Az önce söylemiştik ‘’belki de bir günlük kazancınızı orada harcamış bulunuyorsunuz’’ diye.
Şimdi bir yandan bu durum artış göstermekte yani harcama yapabileceğiniz alanlar git gide genişlemekte ve sizin de bunlara fazlaca maruz kalıyorsunuz. Diğer yandan ise geçim sıkıntısı gözden kaçamayacak kadar ortada. Bütün bunlar bir araya geldiğinde ise sebebi ne olursa olsun ortaya gelir-gider dengesizliği çıkıyor. Şimdi toparlayalım ve elimizde neler var bir göz atalım. Emek sarf ediyor ve karşılığında belli bir miktar para kazanıyoruz, bu kazancımız ile de hayatımızı geçirmek zorlaşıyor ve buna ek olarak harcama alışkanlıklarımızı olumsuz etkileyen saymakla bitmeyecek unsur var. Çalışırken kimisi bedenen, kimisi ruhen yoruluyor, sinir, stres vb. birçok yük taşıyoruz. Hal böyle olunca insanlar hem daha az emek sarf ederek para kazanmayı hem de harcama alışkanlıkları için bir ek gelir kaynağı elde etmeyi istiyor. Bunların hiçbirini yaşamıyorsanız bile fazla mal göz çıkarmaz değil mi? Bu düşünce ister istemez akıllarımızdan geçiyor. Bahsetmeye çalıştığımız ve tam olarak da her insanı cezbeden durum işte asıl konumuz oluyor, yani sözde ‘’yatırım’’ yapmak. İnsanları emeksiz para kazanma yöntemiyle cezbeden, gerek ek gelir kaynağı gerekse hayatı yaşamayı kolaylaştırması açısından çok dikkat çeken bir konu. Geçmiş nesiller için yatırım yapmak bir ev alıp kiraya vermek veya arsa alıp yıllar sonra değerlendirmek  hiç olmadı parayı altına, dövize çevirmekten geçerdi. Artık devir değişti ve insanlar yatırımlarını gerek hisse senedi gerekse yeni nesil kripto paralara yapmak istiyor. İşte konumuzun en can alıcı noktası bu. İnsanlar bunu yapmak istiyor fakat aralarında bilinçli/bilinçsiz ayrımı yapmak gerekirse eğer bilinçsiz olanların sayısı bir hayli fazla çünkü kişiler bu yatırım araçlarına kulaktan dolma bilgilerle geçiş yapıyor. Tamam bir şekilde duydunuz ve geçmek istediniz fakat sonrasında biraz olsun bilinçlenmeyi düşünmez misiniz? Ne yazık ki sorunun cevabı piyasadan az çok gördüğümüz üzere hayır.

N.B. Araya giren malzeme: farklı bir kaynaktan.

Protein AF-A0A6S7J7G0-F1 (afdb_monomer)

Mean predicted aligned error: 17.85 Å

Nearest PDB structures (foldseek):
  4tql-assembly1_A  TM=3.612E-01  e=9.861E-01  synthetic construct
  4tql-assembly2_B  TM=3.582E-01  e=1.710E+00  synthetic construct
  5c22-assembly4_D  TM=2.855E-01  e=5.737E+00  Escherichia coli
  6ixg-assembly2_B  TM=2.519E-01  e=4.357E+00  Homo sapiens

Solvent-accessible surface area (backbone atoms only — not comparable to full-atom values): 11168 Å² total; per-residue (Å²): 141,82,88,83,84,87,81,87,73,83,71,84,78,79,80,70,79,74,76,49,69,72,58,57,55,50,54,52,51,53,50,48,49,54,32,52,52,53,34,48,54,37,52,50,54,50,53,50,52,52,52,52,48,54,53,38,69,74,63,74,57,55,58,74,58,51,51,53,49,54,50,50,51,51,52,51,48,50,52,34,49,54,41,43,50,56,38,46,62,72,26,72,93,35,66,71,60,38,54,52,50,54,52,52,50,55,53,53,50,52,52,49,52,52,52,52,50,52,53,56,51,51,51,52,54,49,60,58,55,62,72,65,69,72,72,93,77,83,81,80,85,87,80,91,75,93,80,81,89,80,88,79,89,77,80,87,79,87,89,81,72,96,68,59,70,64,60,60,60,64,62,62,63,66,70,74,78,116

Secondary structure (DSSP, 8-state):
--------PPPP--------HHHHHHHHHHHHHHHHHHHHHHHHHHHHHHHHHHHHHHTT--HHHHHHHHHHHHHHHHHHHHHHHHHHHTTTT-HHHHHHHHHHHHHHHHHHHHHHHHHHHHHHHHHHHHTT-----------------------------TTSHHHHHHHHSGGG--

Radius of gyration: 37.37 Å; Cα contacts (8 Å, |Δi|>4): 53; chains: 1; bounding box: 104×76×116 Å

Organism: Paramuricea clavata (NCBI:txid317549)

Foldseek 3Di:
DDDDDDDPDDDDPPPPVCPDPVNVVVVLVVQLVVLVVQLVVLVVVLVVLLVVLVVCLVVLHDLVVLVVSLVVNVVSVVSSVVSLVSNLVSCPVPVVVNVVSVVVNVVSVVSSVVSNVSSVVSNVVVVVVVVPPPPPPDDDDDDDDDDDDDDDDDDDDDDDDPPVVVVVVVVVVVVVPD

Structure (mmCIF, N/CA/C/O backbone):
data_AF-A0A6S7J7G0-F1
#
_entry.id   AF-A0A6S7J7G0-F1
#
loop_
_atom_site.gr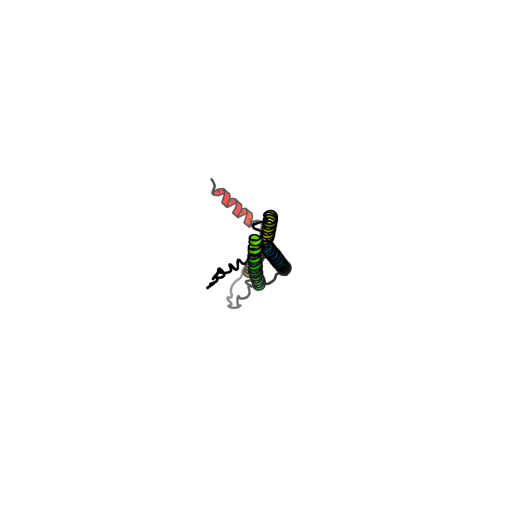oup_PDB
_atom_site.id
_atom_site.type_symbol
_atom_site.label_atom_id
_atom_site.label_alt_id
_atom_site.label_comp_id
_atom_site.label_asym_id
_atom_site.label_entity_id
_atom_site.label_seq_id
_atom_site.pdbx_PDB_ins_code
_atom_site.Cartn_x
_atom_site.Cartn_y
_atom_site.Cartn_z
_atom_site.occupancy
_atom_site.B_iso_or_equiv
_atom_site.auth_seq_id
_atom_site.auth_comp_id
_atom_site.auth_asym_id
_atom_site.auth_atom_id
_atom_site.pdbx_PDB_model_num
ATOM 1 N N . MET A 1 1 ? -66.135 -33.888 51.494 1.00 40.44 1 MET A N 1
ATOM 2 C CA . MET A 1 1 ? -66.012 -34.525 50.161 1.00 40.44 1 MET A CA 1
ATOM 3 C C . MET A 1 1 ? -66.199 -33.401 49.146 1.00 40.44 1 MET A C 1
ATOM 5 O O . MET A 1 1 ? -67.208 -32.734 49.275 1.00 40.44 1 MET A O 1
ATOM 9 N N . LEU A 1 2 ? -65.311 -33.015 48.230 1.00 46.50 2 LEU A N 1
ATOM 10 C CA . LEU A 1 2 ? -64.004 -33.479 47.754 1.00 46.50 2 LEU A CA 1
ATOM 11 C C . LEU A 1 2 ? -63.187 -32.241 47.315 1.00 46.50 2 LEU A C 1
ATOM 13 O O . LEU A 1 2 ? -63.759 -31.237 46.901 1.00 46.50 2 LEU A O 1
ATOM 17 N N . LYS A 1 3 ? -61.861 -32.355 47.437 1.00 45.53 3 LYS A N 1
ATOM 18 C CA . LYS A 1 3 ? -60.824 -31.488 46.856 1.00 45.53 3 LYS A CA 1
ATOM 19 C C . LYS A 1 3 ? -60.810 -31.573 45.317 1.00 45.53 3 LYS A C 1
ATOM 21 O O . LYS A 1 3 ? -61.214 -32.592 44.769 1.00 45.53 3 LYS A O 1
ATOM 26 N N . GLY A 1 4 ? -60.213 -30.567 44.681 1.00 47.28 4 GLY A N 1
ATOM 27 C CA . GLY A 1 4 ? -59.662 -30.589 43.317 1.00 47.28 4 GLY A CA 1
ATOM 28 C C . GLY A 1 4 ? -59.115 -29.192 43.013 1.00 47.28 4 GLY A C 1
ATOM 29 O O . GLY A 1 4 ? -59.893 -28.287 42.748 1.00 47.28 4 GLY A O 1
ATOM 30 N N . GLU A 1 5 ? -57.910 -28.856 43.473 1.00 46.25 5 GLU A N 1
ATOM 31 C CA . GLU A 1 5 ? -56.598 -29.087 42.832 1.00 46.25 5 GLU A CA 1
ATOM 32 C C . GLU A 1 5 ? -56.433 -28.364 41.491 1.00 46.25 5 GLU A C 1
ATOM 34 O O . GLU A 1 5 ? -57.241 -28.485 40.575 1.00 46.25 5 GLU A O 1
ATOM 39 N N . GLY A 1 6 ? -55.389 -27.535 41.463 1.00 49.19 6 GLY A N 1
ATOM 40 C CA . GLY A 1 6 ? -55.114 -26.538 40.449 1.00 49.19 6 GLY A CA 1
ATOM 41 C C . GLY A 1 6 ? -54.403 -27.073 39.216 1.00 49.19 6 GLY A C 1
ATOM 42 O O . GLY A 1 6 ? -53.867 -28.176 39.185 1.00 49.19 6 GLY A O 1
ATOM 43 N N . SER A 1 7 ? -54.375 -26.214 38.206 1.00 44.97 7 SER A N 1
ATOM 44 C CA . SER A 1 7 ? -53.560 -26.369 37.010 1.00 44.97 7 SER A CA 1
ATOM 45 C C . SER A 1 7 ? -52.961 -25.007 36.669 1.00 44.97 7 SER A C 1
ATOM 47 O O . SER A 1 7 ? -53.427 -24.312 35.769 1.00 44.97 7 SER A O 1
ATOM 49 N N . GLU A 1 8 ? -51.932 -24.614 37.420 1.00 48.56 8 GLU A N 1
ATOM 50 C CA . GLU A 1 8 ? -50.957 -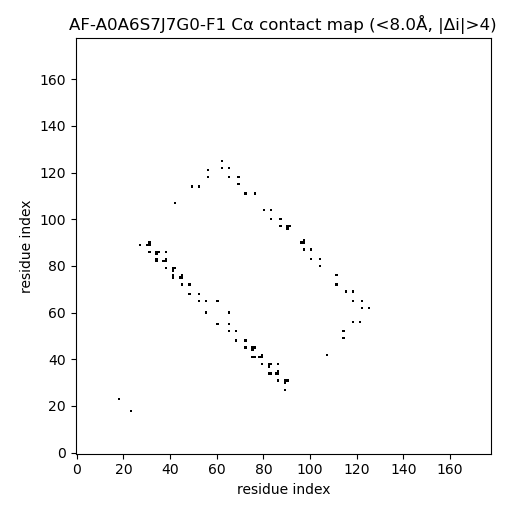23.628 36.957 1.00 48.56 8 GLU A CA 1
ATOM 51 C C . GLU A 1 8 ? -50.119 -24.301 35.862 1.00 48.56 8 GLU A C 1
ATOM 53 O O . GLU A 1 8 ? -49.215 -25.091 36.130 1.00 48.56 8 GLU A O 1
ATOM 58 N N . GLY A 1 9 ? -50.483 -24.052 34.604 1.00 44.84 9 GLY A N 1
ATOM 59 C CA . GLY A 1 9 ? -49.648 -24.422 33.467 1.00 44.84 9 GLY A CA 1
ATOM 60 C C . GLY A 1 9 ? -48.412 -23.516 33.428 1.00 44.84 9 GLY A C 1
ATOM 61 O O . GLY A 1 9 ? -48.562 -22.301 33.579 1.00 44.84 9 GLY A O 1
ATOM 62 N N . PRO A 1 10 ? -47.198 -24.057 33.228 1.00 52.06 10 PRO A N 1
ATOM 63 C CA . PRO A 1 10 ? -46.006 -23.235 33.128 1.00 52.06 10 PRO A CA 1
ATOM 64 C C . PRO A 1 10 ? -46.093 -22.413 31.840 1.00 52.06 10 PRO A C 1
ATOM 66 O O . PRO A 1 10 ? -46.212 -22.963 30.743 1.00 52.06 10 PRO A O 1
ATOM 69 N N . GLY A 1 11 ? -46.063 -21.088 31.991 1.00 45.62 11 GLY A N 1
ATOM 70 C CA . GLY A 1 11 ? -45.958 -20.156 30.876 1.00 45.62 11 GLY A CA 1
ATOM 71 C C . GLY A 1 11 ? -44.725 -20.458 30.015 1.00 45.62 11 GLY A C 1
ATOM 72 O O . GLY A 1 11 ? -43.757 -21.051 30.508 1.00 45.62 11 GLY A O 1
ATOM 73 N N . PRO A 1 12 ? -44.748 -20.082 28.725 1.00 53.34 12 PRO A N 1
ATOM 74 C CA . PRO A 1 12 ? -43.608 -20.276 27.846 1.00 53.34 12 PRO A CA 1
ATOM 75 C C . PRO A 1 12 ? -42.380 -19.611 28.471 1.00 53.34 12 PRO A C 1
ATOM 77 O O . PRO A 1 12 ? -42.390 -18.428 28.812 1.00 53.34 12 PRO A O 1
ATOM 80 N N . ARG A 1 13 ? -41.335 -20.417 28.667 1.00 49.41 13 ARG A N 1
ATOM 81 C CA . ARG A 1 13 ? -40.006 -19.949 29.043 1.00 49.41 13 ARG A CA 1
ATOM 82 C C . ARG A 1 13 ? -39.519 -19.061 27.905 1.00 49.41 13 ARG A C 1
ATOM 84 O O . ARG A 1 13 ? -39.152 -19.569 26.850 1.00 49.41 13 ARG A O 1
ATOM 91 N N . ASN A 1 14 ? -39.555 -17.750 28.115 1.00 45.09 14 ASN A N 1
ATOM 92 C CA . ASN A 1 14 ? -38.747 -16.827 27.338 1.00 45.09 14 ASN A CA 1
ATOM 93 C C . ASN A 1 14 ? -37.290 -17.191 27.628 1.00 45.09 14 ASN A C 1
ATOM 95 O O . ASN A 1 14 ? -36.734 -16.816 28.659 1.00 45.09 14 ASN A O 1
ATOM 99 N N . GLU A 1 15 ? -36.689 -17.981 26.744 1.00 49.50 15 GLU A N 1
ATOM 100 C CA . GLU A 1 15 ? -35.240 -18.048 26.608 1.00 49.50 15 GLU A CA 1
ATOM 101 C C . GLU A 1 15 ? -34.801 -16.735 25.957 1.00 49.50 15 GLU A C 1
ATOM 103 O O . GLU A 1 15 ? -34.423 -16.676 24.790 1.00 49.50 15 GLU A O 1
ATOM 108 N N . ASP A 1 16 ? -34.920 -15.648 26.723 1.00 45.12 16 ASP A N 1
ATOM 109 C CA . ASP A 1 16 ? -34.188 -14.428 26.450 1.00 45.12 16 ASP A CA 1
ATOM 110 C C . ASP A 1 16 ? -32.716 -14.807 26.576 1.00 45.12 16 ASP A C 1
ATOM 112 O O . ASP A 1 16 ? -32.165 -14.949 27.673 1.00 45.12 16 ASP A O 1
ATOM 116 N N . VAL A 1 17 ? -32.095 -15.048 25.423 1.00 52.91 17 VAL A N 1
ATOM 117 C CA . VAL A 1 17 ? -30.649 -15.131 25.271 1.00 52.91 17 VAL A CA 1
ATOM 118 C C . VAL A 1 17 ? -30.113 -13.755 25.648 1.00 52.91 17 VAL A C 1
ATOM 120 O O . VAL A 1 17 ? -29.928 -12.867 24.819 1.00 52.91 17 VAL A O 1
ATOM 123 N N . CYS A 1 18 ? -29.925 -13.565 26.948 1.00 48.16 18 CYS A N 1
ATOM 124 C CA . CYS A 1 18 ? -29.276 -12.417 27.536 1.00 48.16 18 CYS A CA 1
ATOM 125 C C . CYS A 1 18 ? -27.787 -12.564 27.205 1.00 48.16 18 CYS A C 1
ATOM 127 O O . CYS A 1 18 ? -27.004 -13.069 28.010 1.00 48.16 18 CYS A O 1
ATOM 129 N N . LEU A 1 19 ? -27.406 -12.216 25.970 1.00 50.44 19 LEU A N 1
ATOM 130 C CA . LEU A 1 19 ? -26.007 -11.982 25.634 1.00 50.44 19 LEU A CA 1
ATOM 131 C C . LEU A 1 19 ? -25.568 -10.820 26.519 1.00 50.44 19 LEU A C 1
ATOM 133 O O . LEU A 1 19 ? -25.933 -9.666 26.292 1.00 50.44 19 LEU A O 1
ATOM 137 N N . SER A 1 20 ? -24.870 -11.146 27.603 1.00 60.59 20 SER A N 1
ATOM 138 C CA . SER A 1 20 ? -24.356 -10.164 28.544 1.00 60.59 20 SER A CA 1
ATOM 139 C C . SER A 1 20 ? -23.479 -9.172 27.783 1.00 60.59 20 SER A C 1
ATOM 141 O O . SER A 1 20 ? -22.686 -9.577 26.931 1.00 60.59 20 SER A O 1
ATOM 143 N N . ALA A 1 21 ? -23.607 -7.876 28.079 1.00 62.75 21 ALA A N 1
ATOM 144 C CA . ALA A 1 21 ? -22.814 -6.818 27.441 1.00 62.75 21 ALA A CA 1
ATOM 145 C C . ALA A 1 21 ? -21.298 -7.119 27.470 1.00 62.75 21 ALA A C 1
ATOM 147 O O . ALA A 1 21 ? -20.580 -6.835 26.518 1.00 62.75 21 ALA A O 1
ATOM 148 N N . GLU A 1 22 ? -20.839 -7.821 28.511 1.00 65.31 22 GLU A N 1
ATOM 149 C CA . GLU A 1 22 ? -19.461 -8.301 28.670 1.00 65.31 22 GLU A CA 1
ATOM 150 C C . GLU A 1 22 ? -19.006 -9.301 27.586 1.00 65.31 22 GLU A C 1
ATOM 152 O O . GLU A 1 22 ? -17.819 -9.366 27.264 1.00 65.31 22 GLU A O 1
ATOM 157 N N . SER A 1 23 ? -19.924 -10.094 27.021 1.00 70.44 23 SER A N 1
ATOM 158 C CA . SER A 1 23 ? -19.623 -11.046 25.941 1.00 70.44 23 SER A CA 1
ATOM 159 C C . SER A 1 23 ? -19.425 -10.344 24.594 1.00 70.44 23 SER A C 1
ATOM 161 O O . SER A 1 23 ? -18.488 -10.670 23.866 1.00 70.44 23 SER A O 1
ATOM 163 N N . VAL A 1 24 ? -20.238 -9.319 24.320 1.00 68.50 24 VAL A N 1
ATOM 164 C CA . VAL A 1 24 ? -20.168 -8.497 23.103 1.00 68.50 24 VAL A CA 1
ATOM 165 C C . VAL A 1 24 ? -18.892 -7.651 23.094 1.00 68.50 24 VAL A C 1
ATOM 167 O O . VAL A 1 24 ? -18.207 -7.566 22.074 1.00 68.50 24 VAL A O 1
ATOM 170 N N . ASP A 1 25 ? -18.514 -7.090 24.245 1.00 77.75 25 ASP A N 1
ATOM 171 C CA . ASP A 1 25 ? -17.280 -6.310 24.373 1.00 77.75 25 ASP A CA 1
ATOM 172 C C . ASP A 1 25 ? -16.021 -7.161 24.151 1.00 77.75 25 ASP A C 1
ATOM 174 O O . ASP A 1 25 ? -15.061 -6.700 23.528 1.00 77.75 25 ASP A O 1
ATOM 178 N N . ARG A 1 26 ? -16.017 -8.425 24.600 1.00 85.00 26 ARG A N 1
ATOM 179 C CA . ARG A 1 26 ? -14.891 -9.342 24.367 1.00 85.00 26 ARG A CA 1
ATOM 180 C C . ARG A 1 26 ? -14.740 -9.695 22.888 1.00 85.00 26 ARG A C 1
ATOM 182 O O . ARG A 1 26 ? -13.634 -9.597 22.358 1.00 85.00 26 ARG A O 1
ATOM 189 N N . GLU A 1 27 ? -15.834 -10.061 22.223 1.00 85.25 27 GLU A N 1
ATOM 190 C CA . GLU A 1 27 ? -15.828 -10.409 20.796 1.00 85.25 27 GLU A CA 1
ATOM 191 C C . GLU A 1 27 ? -15.351 -9.230 19.931 1.00 85.25 27 GLU A C 1
ATOM 193 O O . GLU A 1 27 ? -14.530 -9.394 19.024 1.00 85.25 27 GLU A O 1
ATOM 198 N N . LEU A 1 28 ? -15.794 -8.011 20.256 1.00 84.88 28 LEU A N 1
ATOM 199 C CA . LEU A 1 28 ? -15.360 -6.801 19.563 1.00 84.88 28 LEU A CA 1
ATOM 200 C C . LEU A 1 28 ? -13.852 -6.552 19.727 1.00 84.88 28 LEU A C 1
ATOM 202 O O . LEU A 1 28 ? -13.174 -6.203 18.758 1.00 84.88 28 LEU A O 1
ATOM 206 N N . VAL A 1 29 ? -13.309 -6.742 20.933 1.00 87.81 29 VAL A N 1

O yüzden bahsederken sözde ‘’yatırım’’ olarak adlandırdık söz konusu durumu.
Sosyal medyada yayılan hikayeler, arkadaşlar arasında yapılan konuşmalar kısa sürede çok para kazanabilme duygusunu tetikliyor ve gün geçtikçe herkes bu alanlara akın etmeye başlıyor. Sonrasında kimileri gerçekten kazanıyor, kimileri aldıkları ‘’tüyo’’ ile kimileri şansları ile bir süre gerçekten kazanıyorlar.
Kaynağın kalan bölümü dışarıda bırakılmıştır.